Rolling Stones’ Ron Wood Says Band Has Long Relied on His Mediation Between Mick and Keith: ‘That Has Been My Thing’
Ron Wood, a member of the Rolling Stones for 47 of the band’s 61 years, says his efforts in keeping the peace between Mick Jagger and Keith Richards have been the key to its longevity.
But it hasn’t always come easy.
Wood, speaking to The New York Times before the band’s first album release of new songs in 18 years drops next month, said when it came to keeping the band together, he has been committed to whatever means necessary.
“That has been my thing all these years, to keep my institution going,” Wood told the Times. “When Mick and Keith fell out, I’d do my best to get them together again — at least get them talking and start the engines roaring again.”

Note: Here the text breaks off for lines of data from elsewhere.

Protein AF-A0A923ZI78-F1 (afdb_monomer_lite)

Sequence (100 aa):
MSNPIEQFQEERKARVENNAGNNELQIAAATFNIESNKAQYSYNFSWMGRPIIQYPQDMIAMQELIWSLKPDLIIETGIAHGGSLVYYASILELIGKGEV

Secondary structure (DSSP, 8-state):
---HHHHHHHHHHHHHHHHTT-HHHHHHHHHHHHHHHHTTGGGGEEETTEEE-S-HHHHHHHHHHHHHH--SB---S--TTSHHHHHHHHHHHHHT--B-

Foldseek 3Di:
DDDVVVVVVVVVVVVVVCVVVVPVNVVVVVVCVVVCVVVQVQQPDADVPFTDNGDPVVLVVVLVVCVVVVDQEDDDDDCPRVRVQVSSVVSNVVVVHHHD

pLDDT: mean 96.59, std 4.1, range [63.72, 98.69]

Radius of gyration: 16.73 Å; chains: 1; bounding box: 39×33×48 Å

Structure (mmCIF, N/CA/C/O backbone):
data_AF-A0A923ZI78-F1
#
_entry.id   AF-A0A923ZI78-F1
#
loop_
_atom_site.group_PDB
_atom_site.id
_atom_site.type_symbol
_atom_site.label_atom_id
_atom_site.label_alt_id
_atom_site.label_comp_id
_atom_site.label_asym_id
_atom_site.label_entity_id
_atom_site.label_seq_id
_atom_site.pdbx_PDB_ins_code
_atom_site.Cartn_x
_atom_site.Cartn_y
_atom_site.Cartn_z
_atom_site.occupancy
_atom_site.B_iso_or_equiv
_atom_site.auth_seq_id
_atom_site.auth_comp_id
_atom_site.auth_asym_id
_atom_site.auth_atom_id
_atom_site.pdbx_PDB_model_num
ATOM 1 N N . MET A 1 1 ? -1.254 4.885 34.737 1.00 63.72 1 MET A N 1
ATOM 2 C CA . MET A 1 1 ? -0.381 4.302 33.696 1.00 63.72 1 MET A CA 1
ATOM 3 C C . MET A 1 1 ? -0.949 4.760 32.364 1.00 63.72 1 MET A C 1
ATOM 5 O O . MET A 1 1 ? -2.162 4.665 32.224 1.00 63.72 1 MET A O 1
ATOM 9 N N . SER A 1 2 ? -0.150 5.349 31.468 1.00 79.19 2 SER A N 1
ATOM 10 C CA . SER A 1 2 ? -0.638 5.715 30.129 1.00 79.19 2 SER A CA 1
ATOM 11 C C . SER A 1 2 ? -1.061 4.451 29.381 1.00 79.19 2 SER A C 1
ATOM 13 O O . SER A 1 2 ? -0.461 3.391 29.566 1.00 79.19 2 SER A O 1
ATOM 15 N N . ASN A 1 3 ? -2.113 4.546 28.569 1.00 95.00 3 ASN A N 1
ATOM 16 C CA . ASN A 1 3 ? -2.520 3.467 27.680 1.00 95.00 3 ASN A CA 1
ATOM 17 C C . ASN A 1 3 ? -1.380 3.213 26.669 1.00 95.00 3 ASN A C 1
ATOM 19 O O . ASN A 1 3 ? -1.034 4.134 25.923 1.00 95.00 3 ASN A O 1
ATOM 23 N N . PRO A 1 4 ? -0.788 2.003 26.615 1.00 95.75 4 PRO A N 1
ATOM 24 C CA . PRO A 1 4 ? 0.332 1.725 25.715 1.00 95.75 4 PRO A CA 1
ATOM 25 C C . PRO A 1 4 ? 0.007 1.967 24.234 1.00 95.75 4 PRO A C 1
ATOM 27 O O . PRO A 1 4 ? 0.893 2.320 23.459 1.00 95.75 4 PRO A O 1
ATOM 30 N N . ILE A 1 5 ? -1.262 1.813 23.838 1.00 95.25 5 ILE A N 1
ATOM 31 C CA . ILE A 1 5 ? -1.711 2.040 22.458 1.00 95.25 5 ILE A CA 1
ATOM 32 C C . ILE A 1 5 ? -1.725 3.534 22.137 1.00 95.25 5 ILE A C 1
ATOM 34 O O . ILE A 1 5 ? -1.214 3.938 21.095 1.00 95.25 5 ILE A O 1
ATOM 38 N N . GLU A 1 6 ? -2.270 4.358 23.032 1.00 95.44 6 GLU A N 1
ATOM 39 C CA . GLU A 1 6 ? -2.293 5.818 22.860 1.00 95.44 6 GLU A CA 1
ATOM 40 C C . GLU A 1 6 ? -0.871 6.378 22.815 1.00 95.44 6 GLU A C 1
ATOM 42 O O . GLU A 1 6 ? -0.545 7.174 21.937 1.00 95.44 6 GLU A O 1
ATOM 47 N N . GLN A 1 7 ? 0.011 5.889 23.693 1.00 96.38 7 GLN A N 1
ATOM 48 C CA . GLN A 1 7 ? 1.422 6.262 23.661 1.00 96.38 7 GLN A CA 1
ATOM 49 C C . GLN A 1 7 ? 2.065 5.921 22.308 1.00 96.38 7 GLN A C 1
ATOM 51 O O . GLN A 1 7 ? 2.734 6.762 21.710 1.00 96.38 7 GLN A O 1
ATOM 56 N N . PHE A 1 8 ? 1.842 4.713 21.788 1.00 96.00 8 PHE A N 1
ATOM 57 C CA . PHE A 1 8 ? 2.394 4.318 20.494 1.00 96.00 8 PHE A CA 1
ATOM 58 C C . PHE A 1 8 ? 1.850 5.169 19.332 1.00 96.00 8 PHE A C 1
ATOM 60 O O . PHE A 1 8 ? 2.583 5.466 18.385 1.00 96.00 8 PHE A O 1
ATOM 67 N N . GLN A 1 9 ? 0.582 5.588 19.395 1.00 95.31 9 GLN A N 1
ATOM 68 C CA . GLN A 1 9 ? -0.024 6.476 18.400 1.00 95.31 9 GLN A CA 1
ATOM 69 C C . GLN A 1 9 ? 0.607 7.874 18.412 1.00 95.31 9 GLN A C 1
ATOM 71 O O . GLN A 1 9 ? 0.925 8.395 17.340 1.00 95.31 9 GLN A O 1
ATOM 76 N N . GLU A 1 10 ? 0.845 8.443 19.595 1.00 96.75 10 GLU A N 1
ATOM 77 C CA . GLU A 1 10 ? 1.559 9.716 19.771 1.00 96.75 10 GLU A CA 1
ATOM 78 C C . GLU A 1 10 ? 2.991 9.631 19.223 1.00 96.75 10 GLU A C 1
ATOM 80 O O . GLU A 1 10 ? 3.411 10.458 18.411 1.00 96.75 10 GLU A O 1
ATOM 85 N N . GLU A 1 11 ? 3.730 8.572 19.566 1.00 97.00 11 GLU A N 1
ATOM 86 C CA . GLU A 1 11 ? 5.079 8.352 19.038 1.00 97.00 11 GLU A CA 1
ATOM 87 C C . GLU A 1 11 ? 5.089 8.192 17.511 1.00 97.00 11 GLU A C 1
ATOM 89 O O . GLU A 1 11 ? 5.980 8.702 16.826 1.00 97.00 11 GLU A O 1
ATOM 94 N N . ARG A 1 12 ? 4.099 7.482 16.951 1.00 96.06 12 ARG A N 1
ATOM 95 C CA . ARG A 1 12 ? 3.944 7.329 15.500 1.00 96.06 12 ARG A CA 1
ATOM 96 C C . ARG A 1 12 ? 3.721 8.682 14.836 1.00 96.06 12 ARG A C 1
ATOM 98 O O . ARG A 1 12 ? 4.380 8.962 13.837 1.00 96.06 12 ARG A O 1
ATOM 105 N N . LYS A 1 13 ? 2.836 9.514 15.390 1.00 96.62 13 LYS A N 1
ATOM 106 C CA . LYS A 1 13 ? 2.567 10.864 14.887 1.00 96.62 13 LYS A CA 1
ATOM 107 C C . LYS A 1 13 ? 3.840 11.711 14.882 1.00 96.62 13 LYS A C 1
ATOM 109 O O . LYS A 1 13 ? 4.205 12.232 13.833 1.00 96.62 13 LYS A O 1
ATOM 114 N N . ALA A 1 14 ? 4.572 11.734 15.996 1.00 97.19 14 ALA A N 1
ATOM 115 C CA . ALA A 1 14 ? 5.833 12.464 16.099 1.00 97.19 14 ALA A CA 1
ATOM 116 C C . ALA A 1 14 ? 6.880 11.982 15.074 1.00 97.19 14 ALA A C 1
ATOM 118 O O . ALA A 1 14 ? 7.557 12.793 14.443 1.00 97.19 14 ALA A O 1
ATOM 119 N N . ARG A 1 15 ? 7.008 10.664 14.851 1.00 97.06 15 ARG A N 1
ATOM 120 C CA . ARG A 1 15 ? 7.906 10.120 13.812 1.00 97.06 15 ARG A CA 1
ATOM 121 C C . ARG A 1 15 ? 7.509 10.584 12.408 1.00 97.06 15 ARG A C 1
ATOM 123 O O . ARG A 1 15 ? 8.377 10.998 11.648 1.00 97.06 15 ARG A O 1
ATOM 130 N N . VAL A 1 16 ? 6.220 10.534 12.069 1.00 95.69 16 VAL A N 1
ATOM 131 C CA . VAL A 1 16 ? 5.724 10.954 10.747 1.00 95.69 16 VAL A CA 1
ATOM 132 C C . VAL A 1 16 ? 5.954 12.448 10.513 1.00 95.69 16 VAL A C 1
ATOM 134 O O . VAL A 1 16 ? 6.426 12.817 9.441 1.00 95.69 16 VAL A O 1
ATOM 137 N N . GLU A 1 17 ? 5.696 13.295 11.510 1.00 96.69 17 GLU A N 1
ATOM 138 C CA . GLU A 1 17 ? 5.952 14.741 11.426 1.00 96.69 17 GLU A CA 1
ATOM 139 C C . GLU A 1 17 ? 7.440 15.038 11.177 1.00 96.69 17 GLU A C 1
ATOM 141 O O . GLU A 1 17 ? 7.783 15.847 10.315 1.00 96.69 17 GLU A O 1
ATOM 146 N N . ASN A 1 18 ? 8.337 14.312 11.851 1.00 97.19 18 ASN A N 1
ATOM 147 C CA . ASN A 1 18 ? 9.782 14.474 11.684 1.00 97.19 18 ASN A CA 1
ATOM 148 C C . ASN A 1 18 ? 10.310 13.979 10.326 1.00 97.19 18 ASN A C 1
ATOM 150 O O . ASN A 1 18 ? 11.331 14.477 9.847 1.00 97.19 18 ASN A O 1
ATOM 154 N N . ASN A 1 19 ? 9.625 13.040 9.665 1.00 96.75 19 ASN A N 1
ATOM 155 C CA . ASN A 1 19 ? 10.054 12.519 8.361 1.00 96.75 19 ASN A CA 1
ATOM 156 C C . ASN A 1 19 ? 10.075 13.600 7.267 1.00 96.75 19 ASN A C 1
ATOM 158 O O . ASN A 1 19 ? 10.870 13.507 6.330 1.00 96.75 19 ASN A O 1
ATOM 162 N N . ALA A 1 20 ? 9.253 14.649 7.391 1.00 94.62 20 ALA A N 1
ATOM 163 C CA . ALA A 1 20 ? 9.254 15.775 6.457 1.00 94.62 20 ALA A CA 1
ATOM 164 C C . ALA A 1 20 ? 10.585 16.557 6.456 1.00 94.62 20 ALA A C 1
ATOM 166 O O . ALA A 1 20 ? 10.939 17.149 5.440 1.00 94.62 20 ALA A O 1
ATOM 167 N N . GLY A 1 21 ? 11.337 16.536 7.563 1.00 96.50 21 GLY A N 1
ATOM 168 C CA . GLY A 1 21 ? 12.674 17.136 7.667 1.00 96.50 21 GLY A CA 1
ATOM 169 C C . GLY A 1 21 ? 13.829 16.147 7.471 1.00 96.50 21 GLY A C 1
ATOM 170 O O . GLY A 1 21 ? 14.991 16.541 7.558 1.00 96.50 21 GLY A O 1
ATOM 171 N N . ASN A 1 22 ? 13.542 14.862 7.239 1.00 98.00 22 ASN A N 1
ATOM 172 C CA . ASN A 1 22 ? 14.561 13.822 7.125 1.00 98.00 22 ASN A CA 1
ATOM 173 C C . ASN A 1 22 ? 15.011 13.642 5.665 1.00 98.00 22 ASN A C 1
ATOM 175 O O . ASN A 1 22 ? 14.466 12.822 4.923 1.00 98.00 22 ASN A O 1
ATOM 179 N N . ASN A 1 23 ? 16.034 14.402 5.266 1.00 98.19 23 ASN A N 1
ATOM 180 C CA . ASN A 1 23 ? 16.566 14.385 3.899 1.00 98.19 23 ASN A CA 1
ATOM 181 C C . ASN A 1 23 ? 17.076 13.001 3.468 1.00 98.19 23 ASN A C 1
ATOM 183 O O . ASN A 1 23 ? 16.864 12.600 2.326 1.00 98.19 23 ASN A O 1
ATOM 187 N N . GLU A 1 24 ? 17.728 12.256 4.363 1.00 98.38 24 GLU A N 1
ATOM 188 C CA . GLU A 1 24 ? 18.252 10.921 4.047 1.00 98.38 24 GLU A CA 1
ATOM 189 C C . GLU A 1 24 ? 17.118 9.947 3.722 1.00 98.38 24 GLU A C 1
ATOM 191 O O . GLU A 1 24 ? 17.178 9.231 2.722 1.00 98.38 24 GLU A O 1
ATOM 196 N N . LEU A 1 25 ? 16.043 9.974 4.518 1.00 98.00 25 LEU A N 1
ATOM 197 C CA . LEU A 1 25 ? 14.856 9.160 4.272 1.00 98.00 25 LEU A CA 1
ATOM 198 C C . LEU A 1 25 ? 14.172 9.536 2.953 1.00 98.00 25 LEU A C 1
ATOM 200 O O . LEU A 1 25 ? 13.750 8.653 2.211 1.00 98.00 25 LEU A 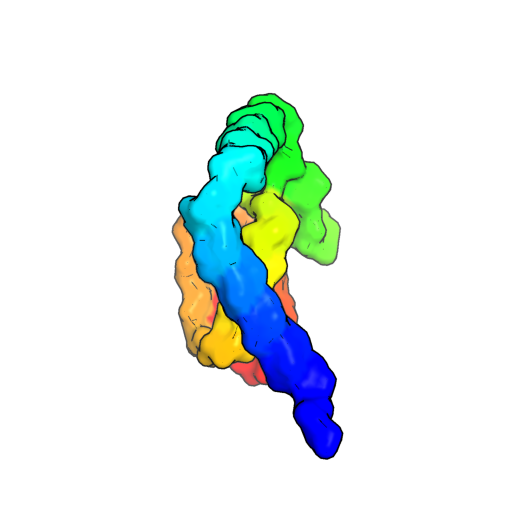O 1
ATOM 204 N N . GLN A 1 26 ? 14.084 10.828 2.633 1.00 97.62 26 GLN A N 1
ATOM 205 C CA . GLN A 1 26 ? 13.497 11.295 1.374 1.00 97.62 26 GLN A CA 1
ATOM 206 C C . GLN A 1 26 ? 14.315 10.849 0.158 1.00 97.62 26 GLN A C 1
ATOM 208 O O . GLN A 1 26 ? 13.747 10.364 -0.822 1.00 97.62 26 GLN A O 1
ATOM 213 N N . ILE A 1 27 ? 15.645 10.949 0.235 1.00 98.44 27 ILE A N 1
ATOM 214 C CA . ILE A 1 27 ? 16.554 10.469 -0.813 1.00 98.44 27 ILE A CA 1
ATOM 215 C C . ILE A 1 27 ? 16.418 8.953 -0.979 1.00 98.44 27 ILE A C 1
ATOM 217 O O . ILE A 1 27 ? 16.319 8.466 -2.108 1.00 98.44 27 ILE A O 1
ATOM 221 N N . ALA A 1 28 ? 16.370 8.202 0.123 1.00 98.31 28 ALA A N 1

Wood, 76, joined the Rolling Stones as an official member of the band in April 1976, after touring with the band in the previous year. His addition came during a tumultuous period as the replacement of longtime guitarist Mick Taylor. But Wood was also tapped to fill a void for Richards, who was going through the worst years of his heroin addiction, an era that marked the beginning of a long conflict between Richards and Jagger.
The low point might have come relatively quickly after Wood’s arrival. During the recording of “Tattoo You,” which was released in 1981, Jagger and Richards weren’t even talking. “And they needed an album,” Chris Kimsey, a longtime producer for the band, told Vanity Fair for a story published in 2016.
If the efforts Wood spoke of came in the early ’80s, they didn’t do much beyond holding the band together formally. When the Stones recorded their next album, “Undercover of the Night,” Kimsey said Jagger and Richards had become nearly unbearable to be around.
“When we got to making ‘Undercover,’ that was the worst time I’d ever experienced with them,” Kimsey said of the 1983 record.
The decade would eventually see Jagger record two solo albums and Richards one before the duo made amends in 1988 during a meeting at The Savoy hotel in London.
“We’re a weird pair, man,” Richards said said in an interview for The New York Times’ story. “I love him dearly, and he loves me dearly, and let’s leave it at that.”
Richards’ 2010 memoir, “Life,” in which he details the many years of what he viewed as Jaggers’ transgressions and outlandishly over-the-line behavior, would reopen old wounds.
But 13 years later, Jagger, 80, seems unfazed, calling the Stones “only a band.”
“I said to Keith, ‘If we don’t have a deadline, we’re never going to finish this record,’” Jagger told the Times. “So I said, ‘The deadline is Valentine’s Day 2023. And then we’re going to go out and tour it.’ That’s what we used to have to do. You know, you’ve got to finish ‘Exile on Main Street’ because you’ve got a tour booked.”
Now, two years after the death of longtime drummer Charlie Watts at 80, the Stones on Oct. 20 are releasing “Hackney Diamonds,” an album named after the shattered glass of warehouse windows in the industrial neighborhood of London. The record is said to be reminiscent of some of the best sounds of the Stones’ six decades.
“We worked fast, but that was the idea,” Richards, 79, told the NYT with a laugh. “I’m still recovering.”